Apr. 1st, 2014

missmediajunkie: (Default)
Minor spoilers ahead.

Brett Ratner helming a second "Inception" movie was always an iffy prospect, but somehow he got nearly all the major cast members from the first movie back for another round (with the notable exception of Leonrado DiCaprio), and and seemed to be working with an intriguing new concept: reversing an inception, or removing an artificially implanted idea from someone's mind. Sadly, the execution frequently feels like a retread of the first film, though not a bad one.

Tom Hardy takes over the lead for "Inception: Mindscape" as Robert Eames, the chameleon "forger" who has gotten himself deep in debt with the wrong crowd, and is recruited by a government operative, Louise Revere (Joan Allen) to go into the mind of Senator Edmund Hawkes (Stacy Keach) who they suspect has been incepted by agents of a foreign conglomerate. Arthur (Joseph Gordon-Levitt), Ariadne (Ellen Page), Yusuf (Dileep Rao), and Saito (Ken Watanabe) are back, along with new faces Heloise (Felicity Jones) and Crawford (Anthony Mackie), Eames' new love interest and the new stick-in-the-mud respectively. We also have obvious villains this time out in the form of evil European tycoon Magnus Vang (Aksel Hennie) and his sister, the femme fatale Magdalena (Lea Seydoux).

The good news is that Ratner can still handle an action scene, and though his gunfights and car chases ping as fairly generic, they do a good job of keeping the momentum going. Less successful is the dream imagery. Apparently Ratner took the complaints about the previous dream environments being too utopian and rationally ordered to heart, because he injects several absurd elements into the mix - circus animals in the train sequence and steampunk vehicles in the cathedral showdown, for instance. A better director could have handled these more effectively, but in Ratner's hands they just tend to be distracting. More fundamentally, despite all the fancy new CGI dreamscapes, new characters, and a twisty, complicated plot, the structure of the new "Inception" movie, down to many of the action beats, is almost identical to the first one.

And that's not the only thing that feels too familiar. Hans Zimmer's famously unsubtle score is back, and way more obtrusive here than it should be. We get more gravity-defying stunts, more James Bond inspired fights, but they're only minor variations on things that we've already seen. For the most part the dream worlds are missing that meticulous construction and sense of cyberpunk dystopia that Christopher Nolan brought to his work. Brett Ratner manages to give us a decent approximation, but it's just not the same. I'd have rather seen a more radical departure from the style, maybe from a director with a more distinct visual sense, like Tarsem Singh or Jean-Pierre Jeunet. Probably the best bit of imagery that Ratner pulls off is the M.C. Escher cathedral, where the climax takes place, though we don't get much of a chance to really look at it for more than a few seconds, which is a shame.
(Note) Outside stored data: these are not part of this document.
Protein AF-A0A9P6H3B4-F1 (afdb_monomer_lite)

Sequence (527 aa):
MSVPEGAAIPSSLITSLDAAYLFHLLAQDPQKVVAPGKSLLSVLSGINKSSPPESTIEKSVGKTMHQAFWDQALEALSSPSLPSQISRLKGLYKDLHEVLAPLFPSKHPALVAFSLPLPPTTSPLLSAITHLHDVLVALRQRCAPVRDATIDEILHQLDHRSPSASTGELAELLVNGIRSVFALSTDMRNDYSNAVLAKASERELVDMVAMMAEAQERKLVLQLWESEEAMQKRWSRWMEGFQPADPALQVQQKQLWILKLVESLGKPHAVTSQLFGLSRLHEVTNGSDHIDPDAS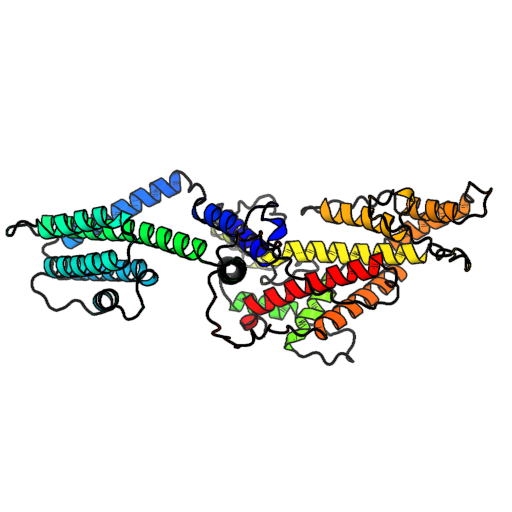AKRDPEPPNMLPPQFLLSGPTLIRLQNCVQALVIAASLRSLVPAPHTAPNSLPSHSRTADFESPANWTFTQRIWTLLESEIMENDFGPSETKIINLADEVVMTHISALPPGVTTLDRHLEQRLRSTVDRILRTDDPVFILFQKRLLAALSVALLNNPVVEEQLSPAMHSGRPKHQGGVSSPSPPLQCVQKEIPIVAKGFEDPVLSKQCSIAASTLMRTVEWVERVWGDTIS

Foldseek 3Di:
DDDPPPFDDPPVLVVLLVVLLLLVCCLQPVPVVAPPPDAPLVVVLVVVVCPDPDPPVNVVVVVVVVVVLLVLQLVQQLDPDPVSNLVSLLVLLVVLLVLCVVVDPPPDPLNVCSVDRQPPDPDSLLVLLVSLLVVLVVVCVRADPVCNVLSVVLNVLSVPDDPPDHSSRSSVNSSVSSVSSSVVSVVRVVVVVSVCSVPDDSVSSSVVSLVVSLVSLLVSLCVLQVDLVSLLVQLVVLCPPDDQPDPVPPDDPLCSVVLSLLVLLLDPDAADEDSPSSVVVVVVVPPPPPCPVVVVPPDDPDGPRYDGSLCVSVRQVSRLLSLLLLLLLLLLLLVVLFDDPPPPVDPDPPPPPDPPDDDPVPDDLSRVSSVLSVVLSVVCPDDPDPRCPPCSLVSSVVRVLVPDDPPRNDDDPVVSVVSSVSSVQCSDCPRPSSVVQSVQLSVQLSCLLRVPPPPPPPPPPPPPPDDDDDDPDDDDPDPPPPPVQPQRFGDTVSQPPPVSRSSSSVSSSSSNSSVVSSCVSCVVSSD

Structure (mmCIF, N/CA/C/O backbone):
data_AF-A0A9P6H3B4-F1
#
_entry.id   AF-A0A9P6H3B4-F1
#
loop_
_atom_site.group_PDB
_atom_site.id
_atom_site.type_symbol
_atom_site.label_atom_id
_atom_site.label_alt_id
_atom_site.label_comp_id
_atom_site.label_asym_id
_atom_site.label_entity_id
_atom_site.label_seq_id
_atom_site.pdbx_PDB_ins_code
_atom_site.Cartn_x
_atom_site.Cartn_y
_atom_site.Cartn_z
_atom_site.occupancy
_atom_site.B_iso_or_equiv
_atom_site.auth_seq_id
_atom_site.auth_comp_id
_atom_site.auth_asym_id
_atom_site.auth_atom_id
_atom_site.pdbx_PDB_model_num
ATOM 1 N N . MET A 1 1 ? 14.088 -3.681 1.929 1.00 50.06 1 MET A N 1
ATOM 2 C CA . MET A 1 1 ? 14.414 -2.670 2.958 1.00 50.06 1 MET A CA 1
ATOM 3 C C . MET A 1 1 ? 15.587 -3.209 3.758 1.00 50.06 1 MET A C 1
ATOM 5 O O . MET A 1 1 ? 15.419 -4.230 4.408 1.00 50.06 1 MET A O 1
ATOM 9 N N . SER A 1 2 ? 16.773 -2.609 3.666 1.00 38.34 2 SER A N 1
ATOM 10 C CA . SER A 1 2 ? 17.927 -3.010 4.479 1.00 38.34 2 SER A CA 1
ATOM 11 C C . SER A 1 2 ? 17.852 -2.321 5.843 1.00 38.34 2 SER A C 1
ATOM 13 O O . SER A 1 2 ? 17.909 -1.097 5.941 1.00 38.34 2 SER A O 1
ATOM 15 N N . VAL A 1 3 ? 17.671 -3.110 6.900 1.00 48.31 3 VAL A N 1
ATOM 16 C CA . VAL A 1 3 ? 17.792 -2.635 8.283 1.00 48.31 3 VAL A CA 1
ATOM 17 C C . VAL A 1 3 ? 19.286 -2.618 8.625 1.00 48.31 3 VAL A C 1
ATOM 19 O O . VAL A 1 3 ? 19.952 -3.616 8.350 1.00 48.31 3 VAL A O 1
ATOM 22 N N . PRO A 1 4 ? 19.847 -1.526 9.173 1.00 49.41 4 PRO A N 1
ATOM 23 C CA . PRO A 1 4 ? 21.251 -1.501 9.574 1.00 49.41 4 PRO A CA 1
ATOM 24 C C . PRO A 1 4 ? 21.548 -2.609 10.598 1.00 49.41 4 PRO A C 1
ATOM 26 O O . PRO A 1 4 ? 20.830 -2.756 11.591 1.00 49.41 4 PRO A O 1
ATOM 29 N N . GLU A 1 5 ? 22.606 -3.389 10.348 1.00 42.06 5 GLU A N 1
ATOM 30 C CA . GLU A 1 5 ? 23.099 -4.438 11.248 1.00 42.06 5 GLU A CA 1
ATOM 31 C C . GLU A 1 5 ? 23.444 -3.826 12.615 1.00 42.06 5 GLU A C 1
ATOM 33 O O . GLU A 1 5 ? 24.426 -3.102 12.757 1.00 42.06 5 GLU A O 1
ATOM 38 N N . GLY A 1 6 ? 22.606 -4.081 13.624 1.00 49.38 6 GLY A N 1
ATOM 39 C CA . GLY A 1 6 ? 22.840 -3.663 15.011 1.00 49.38 6 GLY A CA 1
ATOM 40 C C . GLY A 1 6 ? 21.643 -3.024 15.717 1.00 49.38 6 GLY A C 1
ATOM 41 O O . GLY A 1 6 ? 21.616 -3.011 16.944 1.00 49.38 6 GLY A O 1
ATOM 42 N N . ALA A 1 7 ? 20.624 -2.555 14.988 1.00 55.75 7 ALA A N 1
ATOM 43 C CA . ALA A 1 7 ? 19.413 -1.990 15.587 1.00 55.75 7 ALA A CA 1
ATOM 44 C C . ALA A 1 7 ? 18.266 -3.016 15.571 1.00 55.75 7 ALA A C 1
ATOM 46 O O . ALA A 1 7 ? 17.640 -3.252 14.537 1.00 55.75 7 ALA A O 1
ATOM 47 N N . ALA A 1 8 ? 17.978 -3.635 16.719 1.00 66.06 8 ALA A N 1
ATOM 48 C CA . ALA A 1 8 ? 16.820 -4.513 16.862 1.00 66.06 8 ALA A CA 1
ATOM 49 C C . ALA A 1 8 ? 15.530 -3.675 16.820 1.00 66.06 8 ALA A C 1
ATOM 51 O O . ALA A 1 8 ? 15.156 -3.030 17.799 1.00 66.06 8 ALA A O 1
ATOM 52 N N . ILE A 1 9 ? 14.859 -3.660 15.668 1.00 72.88 9 ILE A N 1
ATOM 53 C CA . ILE A 1 9 ? 13.540 -3.039 15.513 1.00 72.88 9 ILE A CA 1
ATOM 54 C C . ILE A 1 9 ? 12.547 -3.777 16.430 1.00 72.88 9 ILE A C 1
ATOM 56 O O . ILE A 1 9 ? 12.531 -5.012 16.411 1.00 72.88 9 ILE A O 1
ATOM 60 N N . PRO A 1 10 ? 11.697 -3.072 17.207 1.00 82.56 10 PRO A N 1
ATOM 61 C CA . PRO A 1 10 ? 10.660 -3.723 18.001 1.00 82.56 10 PRO A CA 1
ATOM 62 C C . PRO A 1 10 ? 9.788 -4.635 17.129 1.00 82.56 10 PRO A C 1
ATOM 64 O O . PRO A 1 10 ? 9.278 -4.212 16.090 1.00 82.56 10 PRO A O 1
ATOM 67 N N . SER A 1 11 ? 9.580 -5.883 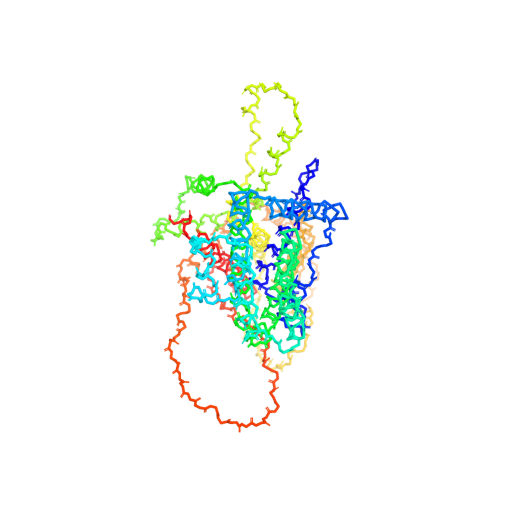17.552 1.00 80.69 11 SER A N 1
ATOM 68 C CA . SER A 1 11 ? 8.784 -6.872 16.805 1.00 80.69 11 SER A CA 1
ATOM 69 C C . SER A 1 11 ? 7.349 -6.403 16.535 1.00 80.69 11 SER A C 1
ATOM 71 O O . SER A 1 11 ? 6.785 -6.689 15.477 1.00 80.69 11 SER A O 1
ATOM 73 N N . SER A 1 12 ? 6.773 -5.629 17.458 1.00 81.00 12 SER A N 1
ATOM 74 C CA . SER A 1 12 ? 5.454 -5.006 17.312 1.00 81.00 12 SER A CA 1
ATOM 75 C C . SER A 1 12 ? 5.399 -4.008 16.153 1.00 81.00 12 SER A C 1
ATOM 77 O O . SER A 1 12 ? 4.401 -3.945 15.429 1.00 81.00 12 SER A O 1
ATOM 79 N N . LEU A 1 13 ? 6.483 -3.263 15.929 1.00 85.88 13 LEU A N 1
ATOM 80 C CA . LEU A 1 13 ? 6.588 -2.320 14.826 1.00 85.88 13 LEU A CA 1
ATOM 81 C C . LEU A 1 13 ? 6.787 -3.036 13.492 1.00 85.88 13 LEU A C 1
ATOM 83 O O . LEU A 1 13 ? 6.138 -2.656 12.525 1.00 85.88 13 LEU A O 1
ATOM 87 N N . ILE A 1 14 ? 7.618 -4.084 13.449 1.00 88.25 14 ILE A N 1
ATOM 88 C CA . ILE A 1 14 ? 7.766 -4.934 12.253 1.00 88.25 14 ILE A CA 1
ATOM 89 C C . ILE A 1 14 ? 6.396 -5.481 11.850 1.00 88.25 14 ILE A C 1
ATOM 91 O O . ILE A 1 14 ? 5.961 -5.287 10.724 1.00 88.25 14 ILE A O 1
ATOM 95 N N . THR A 1 15 ? 5.660 -6.046 12.808 1.00 87.19 15 THR A N 1
ATOM 96 C CA . THR A 1 15 ? 4.318 -6.592 12.565 1.00 87.19 15 THR A CA 1
ATOM 97 C C . THR A 1 15 ? 3.346 -5.520 12.061 1.00 87.19 15 THR A C 1
ATOM 99 O O . THR A 1 15 ? 2.536 -5.774 11.172 1.00 87.19 15 THR A O 1
ATOM 102 N N . SER A 1 16 ? 3.433 -4.303 12.606 1.00 89.56 16 SER A N 1
ATOM 103 C CA . SER A 1 16 ? 2.597 -3.174 12.179 1.00 89.56 16 SER A CA 1
ATOM 104 C C . SER A 1 16 ? 2.952 -2.689 10.771 1.00 89.56 16 SER A C 1
ATOM 106 O O . SER A 1 16 ? 2.053 -2.334 10.008 1.00 89.56 16 SER A O 1
ATOM 108 N N . LEU A 1 17 ? 4.241 -2.694 10.425 1.00 91.88 17 LEU A N 1
ATOM 109 C CA . LEU A 1 17 ? 4.753 -2.319 9.111 1.00 91.88 17 LEU A CA 1
ATOM 110 C C . LEU A 1 17 ? 4.397 -3.368 8.056 1.00 91.88 17 LEU A C 1
ATOM 112 O O . LEU A 1 17 ? 3.897 -2.999 6.998 1.00 91.88 17 LEU A O 1
ATOM 116 N N . ASP A 1 18 ? 4.547 -4.654 8.371 1.00 91.56 18 ASP A N 1
ATOM 117 C CA . ASP A 1 18 ? 4.145 -5.764 7.505 1.00 91.56 18 ASP A CA 1
ATOM 118 C C . ASP A 1 18 ? 2.637 -5.738 7.241 1.00 91.56 18 ASP A C 1
ATOM 120 O O . ASP A 1 18 ? 2.201 -5.869 6.098 1.00 91.56 18 ASP A O 1
ATOM 124 N N . ALA A 1 19 ? 1.826 -5.504 8.280 1.00 91.25 19 ALA A N 1
ATOM 125 C CA . ALA A 1 19 ? 0.381 -5.373 8.135 1.00 91.25 19 ALA A CA 1
ATOM 126 C C . ALA A 1 19 ? 0.003 -4.168 7.259 1.00 91.25 19 ALA A C 1
ATOM 128 O O . ALA A 1 19 ? -0.812 -4.304 6.347 1.00 91.25 19 ALA A O 1
ATOM 129 N N . ALA A 1 20 ? 0.604 -2.997 7.499 1.00 94.81 20 ALA A N 1
ATOM 130 C CA . ALA A 1 20 ? 0.346 -1.804 6.696 1.00 94.81 20 ALA A CA 1
ATOM 131 C C . ALA A 1 20 ? 0.773 -1.997 5.234 1.00 94.81 20 ALA A C 1
ATOM 133 O O . ALA A 1 20 ? 0.031 -1.635 4.325 1.00 94.81 20 ALA A O 1
ATOM 134 N N . TYR A 1 21 ? 1.932 -2.618 5.002 1.00 94.81 21 TYR A N 1
ATOM 135 C CA . TYR A 1 21 ? 2.424 -2.921 3.663 1.00 94.81 21 TYR A CA 1
ATOM 136 C C . TYR A 1 21 ? 1.542 -3.948 2.943 1.00 94.81 21 TYR A C 1
ATOM 138 O O . TYR A 1 21 ? 1.248 -3.779 1.762 1.00 94.81 21 TYR A O 1
ATOM 146 N N . LEU A 1 22 ? 1.040 -4.969 3.644 1.00 94.00 22 LEU A N 1
ATOM 147 C CA . LEU A 1 22 ? 0.075 -5.919 3.088 1.00 94.00 22 LEU A CA 1
ATOM 148 C C . LEU A 1 22 ? -1.212 -5.215 2.640 1.00 94.00 22 LEU A C 1
ATOM 150 O O . LEU A 1 22 ? -1.681 -5.455 1.529 1.00 94.00 22 LEU A O 1
ATOM 154 N N . PHE A 1 23 ? -1.768 -4.332 3.475 1.00 94.62 23 PHE A N 1
ATOM 155 C CA . PHE A 1 23 ? -2.944 -3.537 3.114 1.00 94.62 23 PHE A CA 1
ATOM 156 C C . PHE A 1 23 ? -2.660 -2.605 1.930 1.00 94.62 23 PHE A C 1
ATOM 158 O O . PHE A 1 23 ? -3.463 -2.549 1.000 1.00 94.62 23 PHE A O 1
ATOM 165 N N . HIS A 1 24 ? -1.498 -1.946 1.914 1.00 95.69 24 HIS A N 1
ATOM 166 C CA . HIS A 1 24 ? -1.043 -1.128 0.791 1.00 95.69 24 HIS A CA 1
ATOM 167 C C . HIS A 1 24 ? -0.976 -1.943 -0.513 1.00 95.69 24 HIS A C 1
ATOM 169 O O . HIS A 1 24 ? -1.512 -1.521 -1.537 1.00 95.69 24 HIS A O 1
ATOM 175 N N . LEU A 1 25 ? -0.391 -3.146 -0.483 1.00 94.50 25 LEU A N 1
ATOM 176 C CA . LEU A 1 25 ? -0.331 -4.036 -1.645 1.00 94.50 25 LEU A CA 1
ATOM 177 C C . LEU A 1 25 ? -1.712 -4.520 -2.090 1.00 94.50 25 LEU A C 1
ATOM 179 O O . LEU A 1 25 ? -1.976 -4.552 -3.288 1.00 94.50 25 LEU A O 1
ATOM 183 N N . LEU A 1 26 ? -2.602 -4.871 -1.158 1.00 94.00 26 LEU A N 1
ATOM 184 C CA . LEU A 1 26 ? -3.970 -5.274 -1.491 1.00 94.00 26 LEU A CA 1
ATOM 185 C C . LEU A 1 26 ? -4.766 -4.131 -2.137 1.00 94.00 26 LEU A C 1
ATOM 187 O O . LEU A 1 26 ? -5.567 -4.391 -3.031 1.00 94.00 26 LEU A O 1
ATOM 191 N N . ALA A 1 27 ? -4.530 -2.887 -1.716 1.00 94.56 27 ALA A N 1
ATOM 192 C CA . ALA A 1 27 ? -5.163 -1.710 -2.303 1.00 94.56 27 ALA A CA 1
ATOM 193 C C . ALA A 1 27 ? -4.602 -1.371 -3.697 1.00 94.56 27 ALA A C 1
ATOM 195 O O . ALA A 1 27 ? -5.356 -1.024 -4.603 1.00 94.56 27 ALA A O 1
ATOM 196 N N . GLN A 1 28 ? -3.284 -1.479 -3.886 1.00 93.31 28 GLN A N 1
ATOM 197 C CA . GLN A 1 28 ? -2.600 -1.082 -5.124 1.00 93.31 28 GLN A CA 1
ATOM 198 C C . GLN A 1 28 ? -2.603 -2.155 -6.218 1.00 93.31 28 GLN A C 1
ATOM 200 O O . GLN A 1 28 ? -2.681 -1.850 -7.414 1.00 93.31 28 GLN A O 1
ATOM 205 N N . ASP A 1 29 ? -2.429 -3.413 -5.820 1.00 92.44 29 ASP A N 1
ATOM 206 C CA . ASP A 1 29 ? -2.207 -4.539 -6.720 1.00 92.44 29 ASP A CA 1
ATOM 207 C C . ASP A 1 29 ? -2.664 -5.863 -6.072 1.00 92.44 29 ASP A C 1
ATOM 209 O O . ASP A 1 29 ? -1.841 -6.725 -5.735 1.00 92.44 29 ASP A O 1
ATOM 213 N N . PRO A 1 30 ? -3.986 -6.056 -5.888 1.00 91.31 30 PRO A N 1
ATOM 214 C CA . PRO A 1 30 ? -4.521 -7.225 -5.191 1.00 91.31 30 PRO A CA 1
ATOM 215 C C . PRO A 1 30 ? -4.115 -8.545 -5.857 1.00 91.31 30 PRO A C 1
ATOM 217 O O . PRO A 1 30 ? -3.992 -9.560 -5.178 1.00 91.31 30 PRO A O 1
ATOM 220 N N . GLN A 1 31 ? -3.841 -8.539 -7.165 1.00 90.19 31 GLN A N 1
ATOM 221 C CA . GLN A 1 31 ? -3.458 -9.730 -7.930 1.00 90.19 31 GLN A CA 1
ATOM 222 C C . GLN A 1 31 ? -2.086 -10.292 -7.536 1.00 90.19 31 GLN A C 1
ATOM 224 O O . GLN A 1 31 ? -1.839 -11.478 -7.736 1.00 90.19 31 GLN A O 1
ATOM 229 N N . LYS A 1 32 ? -1.198 -9.473 -6.957 1.00 89.50 32 LYS A N 1
ATOM 230 C CA . LYS A 1 32 ? 0.100 -9.946 -6.453 1.00 89.50 32 LYS A CA 1
ATOM 231 C C . LYS A 1 32 ? -0.002 -10.699 -5.132 1.00 89.50 32 LYS A C 1
ATOM 233 O O . LYS A 1 32 ? 0.865 -11.511 -4.828 1.00 89.50 32 LYS A O 1
ATOM 238 N N . VAL A 1 33 ? -1.029 -10.407 -4.337 1.00 90.75 33 VAL A N 1
ATOM 239 C CA . VAL A 1 33 ? -1.193 -10.949 -2.980 1.00 90.75 33 VAL A CA 1
ATOM 240 C C . VAL A 1 33 ? -2.234 -12.067 -2.958 1.00 90.75 33 VAL A C 1
ATOM 242 O O . VAL A 1 33 ? -2.061 -13.090 -2.294 1.00 90.75 33 VAL A O 1
ATOM 245 N N . VAL A 1 34 ? -3.336 -11.882 -3.682 1.00 89.81 34 VAL A N 1
ATOM 246 C CA . VAL A 1 34 ? -4.434 -12.842 -3.755 1.00 89.81 34 VAL A CA 1
ATOM 247 C C . VAL A 1 34 ? -4.040 -13.955 -4.721 1.00 89.81 34 VAL A C 1
ATOM 249 O O . VAL A 1 34 ? -3.884 -13.734 -5.919 1.00 89.81 34 VAL A O 1
ATOM 252 N N . ALA A 1 35 ? -3.895 -15.176 -4.200 1.00 89.31 35 ALA A N 1
ATOM 253 C CA . ALA A 1 35 ? -3.599 -16.335 -5.036 1.00 89.31 35 ALA A CA 1
ATOM 254 C C . ALA A 1 35 ? -4.673 -16.519 -6.134 1.00 89.31 35 ALA A C 1
ATOM 256 O O . ALA A 1 35 ? -5.859 -16.302 -5.858 1.00 89.31 35 ALA A O 1
ATOM 257 N N . PRO A 1 36 ? -4.301 -16.981 -7.344 1.00 87.88 36 PRO A N 1
ATOM 258 C CA . PRO A 1 36 ? -5.249 -17.196 -8.432 1.00 87.88 36 PRO A CA 1
ATOM 259 C C . PRO A 1 36 ? -6.442 -18.056 -7.990 1.00 87.88 36 PRO A C 1
ATOM 261 O O . PRO A 1 36 ? -6.267 -19.136 -7.427 1.00 87.88 36 PRO A O 1
ATOM 264 N N . GLY A 1 37 ? -7.662 -17.569 -8.228 1.00 86.50 37 GLY A N 1
ATOM 265 C CA . GLY A 1 37 ? -8.905 -18.258 -7.863 1.00 86.50 37 GLY A CA 1
ATOM 266 C C . GLY A 1 37 ? -9.389 -18.041 -6.423 1.00 86.50 37 GLY A C 1
ATOM 267 O O . GLY A 1 37 ? -10.480 -18.502 -6.089 1.00 86.50 37 GLY A O 1
ATOM 268 N N . LYS A 1 38 ? -8.639 -17.328 -5.572 1.00 90.62 38 LYS A N 1
ATOM 269 C CA . LYS A 1 38 ? -9.150 -16.831 -4.284 1.00 90.62 38 LYS A CA 1
ATOM 270 C C . LYS A 1 38 ? -9.782 -15.450 -4.463 1.00 90.62 38 LYS A C 1
ATOM 272 O O . LYS A 1 38 ? -9.351 -14.678 -5.311 1.00 90.62 38 LYS A O 1
ATOM 277 N N . SER A 1 39 ? -10.799 -15.145 -3.659 1.00 88.88 39 SER A N 1
ATOM 278 C CA . SER A 1 39 ? -11.376 -13.799 -3.570 1.00 88.88 39 SER A CA 1
ATOM 279 C C . SER A 1 39 ? -10.662 -12.962 -2.511 1.00 88.88 39 SER A C 1
ATOM 281 O O . SER A 1 39 ? -10.111 -13.506 -1.545 1.00 88.88 39 SER A O 1
ATOM 283 N N . LEU A 1 40 ? -10.729 -11.636 -2.645 1.00 88.19 40 LEU A N 1
ATOM 284 C CA . LEU A 1 40 ? -10.240 -10.689 -1.641 1.00 88.19 40 LEU A CA 1
ATOM 285 C C . LEU A 1 40 ? -10.891 -10.948 -0.274 1.00 88.19 40 LEU A C 1
ATOM 287 O O . LEU A 1 40 ? -10.217 -10.929 0.756 1.00 88.19 40 LEU A O 1
ATOM 291 N N . LEU A 1 41 ? -12.176 -11.317 -0.272 1.00 87.38 41 LEU A N 1
ATOM 292 C CA . LEU A 1 41 ? -12.922 -11.723 0.922 1.00 87.38 41 LEU A CA 1
ATOM 293 C C . LEU A 1 41 ? -12.225 -12.851 1.694 1.00 87.38 41 LEU A C 1
ATOM 295 O O . LEU A 1 41 ? -12.131 -12.792 2.922 1.00 87.38 41 LEU A O 1
ATOM 299 N N . SER A 1 42 ? -11.709 -13.868 0.994 1.00 86.62 42 SER A N 1
ATOM 300 C CA . SER A 1 42 ? -10.995 -14.980 1.631 1.00 86.62 42 SER A CA 1
ATOM 301 C C . SER A 1 42 ? -9.709 -14.519 2.312 1.00 86.62 42 SER A C 1
ATOM 303 O O . SER A 1 42 ? -9.350 -15.080 3.348 1.00 86.62 42 SER A O 1
ATOM 305 N N . VAL A 1 43 ? -9.014 -13.535 1.739 1.00 88.81 43 VAL A N 1
ATOM 306 C CA . VAL A 1 43 ? -7.782 -12.976 2.309 1.00 88.81 43 VAL A CA 1
ATOM 307 C C . VAL A 1 43 ? -8.111 -12.127 3.535 1.00 88.81 43 VAL A C 1
ATOM 309 O O . VAL A 1 43 ? -7.546 -12.364 4.601 1.00 88.81 43 VAL A O 1
ATOM 312 N N . LEU A 1 44 ? -9.100 -11.232 3.440 1.00 86.88 44 LEU A N 1
ATOM 313 C CA . LEU A 1 44 ? -9.541 -10.379 4.554 1.00 86.88 44 LEU A CA 1
ATOM 314 C C . LEU A 1 44 ? -10.083 -11.185 5.739 1.00 86.88 44 LEU A C 1
ATOM 316 O O . LEU A 1 44 ? -9.779 -10.894 6.895 1.00 86.88 44 LEU A O 1
ATOM 320 N N . SER A 1 45 ? -10.822 -12.258 5.455 1.00 83.44 45 SER A N 1
ATOM 321 C CA . SER A 1 45 ? -11.302 -13.188 6.484 1.00 83.44 45 SER A CA 1
ATOM 322 C C . SER A 1 45 ? -10.157 -13.922 7.187 1.00 83.44 45 SER A C 1
ATOM 324 O O . SER A 1 45 ? -10.305 -14.330 8.338 1.00 83.44 45 SER A O 1
ATOM 326 N N . GLY A 1 46 ? -9.029 -14.121 6.497 1.00 82.31 46 GLY A N 1
ATOM 327 C CA . GLY A 1 46 ? -7.806 -14.686 7.060 1.00 82.31 46 GLY A CA 1
ATOM 328 C C . GLY A 1 46 ? -7.070 -13.685 7.945 1.00 82.31 46 GLY A C 1
ATOM 329 O O . GLY A 1 46 ? -6.731 -14.030 9.073 1.00 82.31 46 GLY A O 1
ATOM 330 N N . ILE A 1 47 ? -6.913 -12.442 7.475 1.00 81.50 47 ILE A N 1
ATOM 331 C CA . ILE A 1 47 ? -6.216 -11.361 8.193 1.00 81.50 47 ILE A CA 1
ATOM 332 C C . ILE A 1 47 ? -6.857 -11.105 9.563 1.00 81.50 47 ILE A C 1
ATOM 334 O O . ILE A 1 47 ? -6.156 -11.024 10.567 1.00 81.50 47 ILE A O 1
ATOM 338 N N . ASN A 1 48 ? -8.192 -11.074 9.632 1.00 71.81 48 ASN A N 1
ATOM 339 C CA . ASN A 1 48 ? -8.913 -10.869 10.895 1.00 71.81 48 ASN A CA 1
ATOM 340 C C . ASN A 1 48 ? -8.771 -12.040 11.884 1.00 71.81 48 ASN A C 1
ATOM 342 O O . ASN A 1 48 ? -8.974 -11.861 13.082 1.00 71.81 48 ASN A O 1
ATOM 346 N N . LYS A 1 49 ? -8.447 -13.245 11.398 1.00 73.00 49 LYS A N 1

The actors pick up a lot of the slack. Tom Hardy is perfectly comfortable in the leading man role, and fortunately much more intelligible than he was in both "The Dark Knight Returns" and "Mad Max: Fury Road." However, he has far more chemistry with Seydoux than he does with Felicity Jones, and the romantic subplot really feels tacked on. The tone of the film is much lighter, with a lot more banter being tossed around by the supporting characters, and Aksel Hennie hamming it up nicely as the villain of the piece. For the most part the humor avoids being jokey and I think it works, though there are a few scenes that feel too much like material cut from one of Ratner's "Rush Hour" films. And I suspect he may have seen "Juno" one too many times considering the amount of snark he has Ellen Page deliver.

What I found really disappointing, though, was that "Mindscape" doesn't do much to expand the "Inception" universe except in the most perfunctory ways. We barely learn any more about the most intriguing characters from the first film, none of the dream technology is expanded upon, and there's little insight into the corporate hegemony that seems to run the world despite the entire plot depending on navigating its intricacies. We do learn a lot more about Eames, but it only serves to genericize him into a typical action hero. I guess that was to be expected, since the point of this sequel seems to have been to genericize "Inception" to the point where it would be easier for Warner Brother to pump out more sequels.

"Inception: Mindscape" is decent enough for a big budget action movie, but viewers hoping for something to match the original movie are bound to be disappointed. I did have fun with it though, and the movie leaves enough unanswered questions that I'm open to seeing an "Inception 3," though I do hope that Ratner cedes the director's chair to someone new.

Someone with less of a simian fixation. Seriously, what was with all the monkeys?